Introduction:
Dialysis adequacy is a key factor determining clinical outcomes for patients with end-stage kidney disease (ESKD) undergoing maintenance dialysis. Traditionally, dialysis dosing has been based on plasma urea removal, quantified using Kt/Vurea with total body water calculated using Watson equation or bioimpedance analysis (BIA). The traditional Kt/Vurea calculation equations methods were devised for haemodialysis sessions and are extrapolated to hemodiafiltration (HDF) sessions in current clinical practice. With emerging benefits and increasing use of HDF worldwide, there is a need to validate existing Kt/Vurea equations for HDF treatments.

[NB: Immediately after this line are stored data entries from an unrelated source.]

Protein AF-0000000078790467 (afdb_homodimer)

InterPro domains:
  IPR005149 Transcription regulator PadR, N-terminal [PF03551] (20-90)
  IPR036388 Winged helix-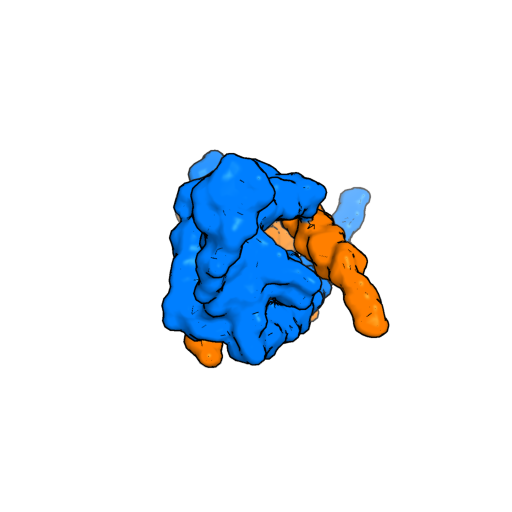like DNA-binding domain superfamily [G3DSA:1.10.10.10] (5-113)
  IPR036390 Winged helix DNA-binding domain superfamily [SSF46785] (10-107)
  IPR052509 Metal-responsive DNA-binding regulator [PTHR33169] (13-110)

Solvent-accessible surface area (backbone atoms only — not comparable to full-atom values): 12224 Å² total; per-residue (Å²): 120,67,66,69,51,48,33,51,52,37,26,44,55,28,48,45,57,41,51,49,37,56,56,25,63,75,45,64,41,31,67,68,57,47,55,54,54,38,31,74,42,68,47,58,82,60,51,67,84,54,52,53,57,48,51,51,52,36,34,75,71,46,30,29,45,72,48,77,37,79,36,96,87,49,69,67,39,57,29,36,33,57,30,76,59,20,49,52,49,30,54,51,39,52,54,52,47,54,52,49,52,50,28,53,51,51,54,61,66,68,47,78,76,124,120,66,64,68,52,48,33,49,51,38,26,43,55,28,48,46,58,40,49,50,38,57,58,26,64,75,44,64,41,31,68,68,58,45,54,54,52,39,31,75,41,68,46,59,82,60,52,67,84,54,51,54,57,50,52,50,51,36,33,76,70,45,31,30,45,74,47,78,38,82,38,96,87,50,67,66,40,57,30,36,33,57,29,75,60,19,49,52,49,29,53,51,39,53,53,52,48,54,50,49,53,50,26,53,51,51,53,60,65,66,46,78,77,124

Radius of gyration: 20.28 Å; Cα contacts (8 Å, |Δi|>4): 247; chains: 2; bounding box: 34×71×45 Å

Nearest PDB structures (foldseek):
  3hhh-assembly1_B  TM=9.681E-01  e=2.482E-09  Enterococcus faecalis
  6abt-assembly1_A  TM=9.047E-01  e=1.362E-09  Listeria monocytogenes
  4esb-assembly1_A-2  TM=9.266E-01  e=4.231E-09  Bacillus cereus ATCC 14579
  6abq-assembly1_B  TM=9.337E-01  e=5.524E-09  Listeria monocytogenes
  6abq-assembly1_A  TM=9.279E-01  e=4.835E-09  Listeria monocytogenes

Foldseek 3Di:
DVVVVVVVVVVCLVVVLLVLLVVQQVDKDFLVVSQVVCVVVPNVVDDSVSSVVSLVVCVVVVQKDWDWDDDPVDDTTIIIHGDPVVVVVNVVSVVVVVVVVVVVVVVVVPDPPD/DVVVVVVVVVVCLVVVLLVLLVVQQVDKDFLVVSQVVCVVVPNVVDDSVSSVVSLVVCVVVVQKDWDWDDDPVDDTTIIIHGDPVVVVVNVVSVVVVVVVVVVVVVVVVPDPPD

Sequence (228 aa):
MHVAADANSQMLKGILQGCLLILLARKEQYGYAISESLDLFGFGDVPKGTIYPLLMTMEKKGLLVSHMRPSPDGPQRKYYAVTPLGETA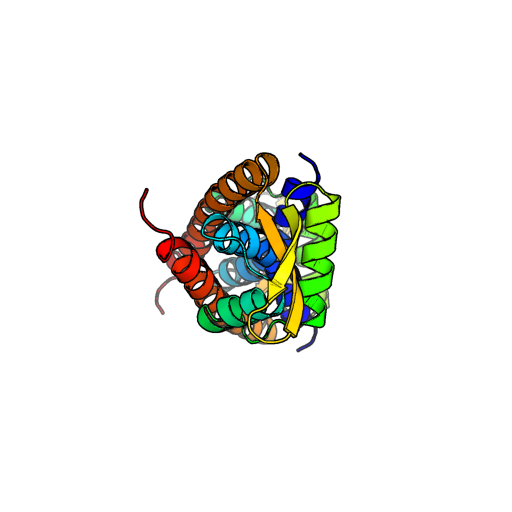RQTFMVQWSELKDHVEQLIADQPEEMHVAADANSQMLKGILQGCLLILLARKEQYGYAISESLDLFGFGDVPKGTIYPLLMTMEKKGLLVSHMRPSPDGPQRKYYAVTPLGETARQTFMVQWSELKDHVEQLIADQPEE

Structure (mmCIF, N/CA/C/O backbone):
data_AF-0000000078790467-model_v1
#
loop_
_entity.id
_entity.type
_entity.pdbx_description
1 polymer 'Transcriptional regulator, PadR family'
#
loop_
_atom_site.group_PDB
_atom_site.id
_atom_site.type_symbol
_atom_site.label_atom_id
_atom_site.label_alt_id
_atom_site.label_comp_id
_atom_site.label_asym_id
_atom_site.label_entity_id
_atom_site.label_seq_id
_atom_site.pdbx_PDB_ins_code
_atom_site.Cartn_x
_atom_site.Cartn_y
_atom_site.Cartn_z
_atom_site.occupancy
_atom_site.B_iso_or_equiv
_atom_site.auth_seq_id
_atom_site.auth_comp_id
_atom_site.auth_asym_id
_atom_site.auth_atom_id
_atom_site.pdbx_PDB_model_num
ATOM 1 N N . MET A 1 1 ? 14.445 -1.042 -13.32 1 34.81 1 MET A N 1
ATOM 2 C CA . MET A 1 1 ? 14.555 -0.087 -12.219 1 34.81 1 MET A CA 1
ATOM 3 C C . MET A 1 1 ? 13.273 0.722 -12.078 1 34.81 1 MET A C 1
ATOM 5 O O . MET A 1 1 ? 12.859 1.043 -10.961 1 34.81 1 MET A O 1
ATOM 9 N N . HIS A 1 2 ? 12.539 0.954 -13.195 1 43.56 2 HIS A N 1
ATOM 10 C CA . HIS A 1 2 ? 11.414 1.861 -13.375 1 43.56 2 HIS A CA 1
ATOM 11 C C . HIS A 1 2 ? 10.125 1.246 -12.844 1 43.56 2 HIS A C 1
ATOM 13 O O . HIS A 1 2 ? 9.281 1.949 -12.273 1 43.56 2 HIS A O 1
ATOM 19 N N . VAL A 1 3 ? 10.062 -0.028 -13.023 1 41.12 3 VAL A N 1
ATOM 20 C CA . VAL A 1 3 ? 8.805 -0.701 -12.711 1 41.12 3 VAL A CA 1
ATOM 21 C C . VAL A 1 3 ? 8.625 -0.798 -11.203 1 41.12 3 VAL A C 1
ATOM 23 O O . VAL A 1 3 ? 7.523 -0.599 -10.688 1 41.12 3 VAL A O 1
ATOM 26 N N . ALA A 1 4 ? 9.75 -1.201 -10.516 1 48.97 4 ALA A N 1
ATOM 27 C CA . ALA A 1 4 ? 9.742 -1.293 -9.055 1 48.97 4 ALA A CA 1
ATOM 28 C C . ALA A 1 4 ? 9.438 0.062 -8.422 1 48.97 4 ALA A C 1
ATOM 30 O O . ALA A 1 4 ? 8.766 0.136 -7.395 1 48.97 4 ALA A O 1
ATOM 31 N N . ALA A 1 5 ? 9.844 1.071 -9.117 1 53.5 5 ALA A N 1
ATOM 32 C CA . ALA A 1 5 ? 9.648 2.432 -8.617 1 53.5 5 ALA A CA 1
ATOM 33 C C . ALA A 1 5 ? 8.18 2.844 -8.703 1 53.5 5 ALA A C 1
ATOM 35 O O . ALA A 1 5 ? 7.656 3.492 -7.793 1 53.5 5 ALA A O 1
ATOM 36 N N . ASP A 1 6 ? 7.52 2.303 -9.75 1 61.19 6 ASP A N 1
ATOM 37 C CA . ASP A 1 6 ? 6.125 2.666 -9.992 1 61.19 6 ASP A CA 1
ATOM 38 C C . ASP A 1 6 ? 5.199 2.018 -8.969 1 61.19 6 ASP A C 1
ATOM 40 O O . ASP A 1 6 ? 4.273 2.66 -8.469 1 61.19 6 ASP A O 1
ATOM 44 N N . ALA A 1 7 ? 5.461 0.769 -8.703 1 60.94 7 ALA A N 1
ATOM 45 C CA . ALA A 1 7 ? 4.652 0.062 -7.715 1 60.94 7 ALA A CA 1
ATOM 46 C C . ALA A 1 7 ? 4.754 0.728 -6.344 1 60.94 7 ALA A C 1
ATOM 48 O O . ALA A 1 7 ? 3.754 0.862 -5.637 1 60.94 7 ALA A O 1
ATOM 49 N N . ASN A 1 8 ? 5.828 1.264 -6.059 1 65.31 8 ASN A N 1
ATOM 50 C CA . ASN A 1 8 ? 6.062 1.933 -4.785 1 65.31 8 ASN A CA 1
ATOM 51 C C . ASN A 1 8 ? 5.312 3.26 -4.699 1 65.31 8 ASN A C 1
ATOM 53 O O . ASN A 1 8 ? 4.754 3.598 -3.656 1 65.31 8 ASN A O 1
ATOM 57 N N . SER A 1 9 ? 5.262 3.852 -5.879 1 69.56 9 SER A N 1
ATOM 58 C CA . SER A 1 9 ? 4.602 5.152 -5.902 1 69.56 9 SER A CA 1
ATOM 59 C C . SER A 1 9 ? 3.102 5.016 -5.68 1 69.56 9 SER A C 1
ATOM 61 O O . SER A 1 9 ? 2.502 5.809 -4.949 1 69.56 9 SER A O 1
ATOM 63 N N . GLN A 1 10 ? 2.508 4.02 -6.293 1 67.44 10 GLN A N 1
ATOM 64 C CA . GLN A 1 10 ? 1.071 3.807 -6.145 1 67.44 10 GLN A CA 1
ATOM 65 C C . GLN A 1 10 ? 0.717 3.4 -4.719 1 67.44 10 GLN A C 1
ATOM 67 O O . GLN A 1 10 ? -0.252 3.902 -4.148 1 67.44 10 GLN A O 1
ATOM 72 N N . MET A 1 11 ? 1.501 2.52 -4.137 1 73.25 11 MET A N 1
ATOM 73 C CA . MET A 1 11 ? 1.3 2.062 -2.766 1 73.25 11 MET A CA 1
ATOM 74 C C . MET A 1 11 ? 1.359 3.232 -1.789 1 73.25 11 MET A C 1
ATOM 76 O O . MET A 1 11 ? 0.524 3.338 -0.889 1 73.25 11 MET A O 1
ATOM 80 N N . LEU A 1 12 ? 2.236 4.098 -2.125 1 75.44 12 LEU A N 1
ATOM 81 C CA . LEU A 1 12 ? 2.484 5.23 -1.234 1 75.44 12 LEU A CA 1
ATOM 82 C C . LEU A 1 12 ? 1.319 6.211 -1.269 1 75.44 12 LEU A C 1
ATOM 84 O O . LEU A 1 12 ? 0.93 6.754 -0.232 1 75.44 12 LEU A O 1
ATOM 88 N N . LYS A 1 13 ? 0.698 6.449 -2.43 1 74.12 13 LYS A N 1
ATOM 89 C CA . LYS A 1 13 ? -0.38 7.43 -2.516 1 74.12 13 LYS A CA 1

This study aimed to compare urea clearance estimated from traditional Kt/Vurea equations with direct measurements of urea in spent dialysate in a cohort of patients undergoing maintenance dialysis by predominantly HDF mode.
Methods:
We conducted a study involving adult patients on maintenance dialysis comparing Kt/Vurea estimates from pre- and post-dialysis blood samples with urea clearance measured from spent dialysate. Effective ionic dialysance (EID) was monitored using Online Clearance Monitoring (OLC™), and dialysate conductivity and urea concentrations were measured. Total body water (TBW) was estimated using the Watson equation and BIA. Urea clearance from spent dialysate was compared with estimates from standard Kt/V equations and OLC™ measurements.
Results:
We evaluated urea clearance in 41 patients (56.1% male, mean age 69.3 ± 12.6 years), with 87.8% receiving hemodiafiltration. The reduction in total body urea was greater when estimated from changes in total body urea ((71.6% [62.1-78], p < 0.01) compared to measured dialysate losses ((58.4% [48.5-67.6]) ). Session-specific urea clearance (Kt/Vurea) was higher using the online Solute-Solver program, with a median of 1.45 (1.13-1.75), compared to OLC™ (1.2 [0.93-1.4]) and the second-generation Kt/V equations (1.3 [1.02-1.66], p < 0.01). However, there was no significant difference compared to estimates based on total body urea clearance (1.36 [1.15-1.73]) or measured dialysate clearance (1.36 [1.07-1.76]). The mean bias compared to the Solute-Solver program was greatest with OLC™ (-0.25), compared to the second-generation equations (-0.02), estimated total body clearance (-0.02), and measured dialysate clearance (-0.01).
Conclusions:
Our study demonstrated a high degree of reliability between direct measurements of urea clearance from spent dialysate and various Kt/Vurea calculation methods. Despite some discrepancies, the overall agreement supports the continued use of updated Kt/Vurea equations and direct measurement techniques in assessing dialysis adequacy.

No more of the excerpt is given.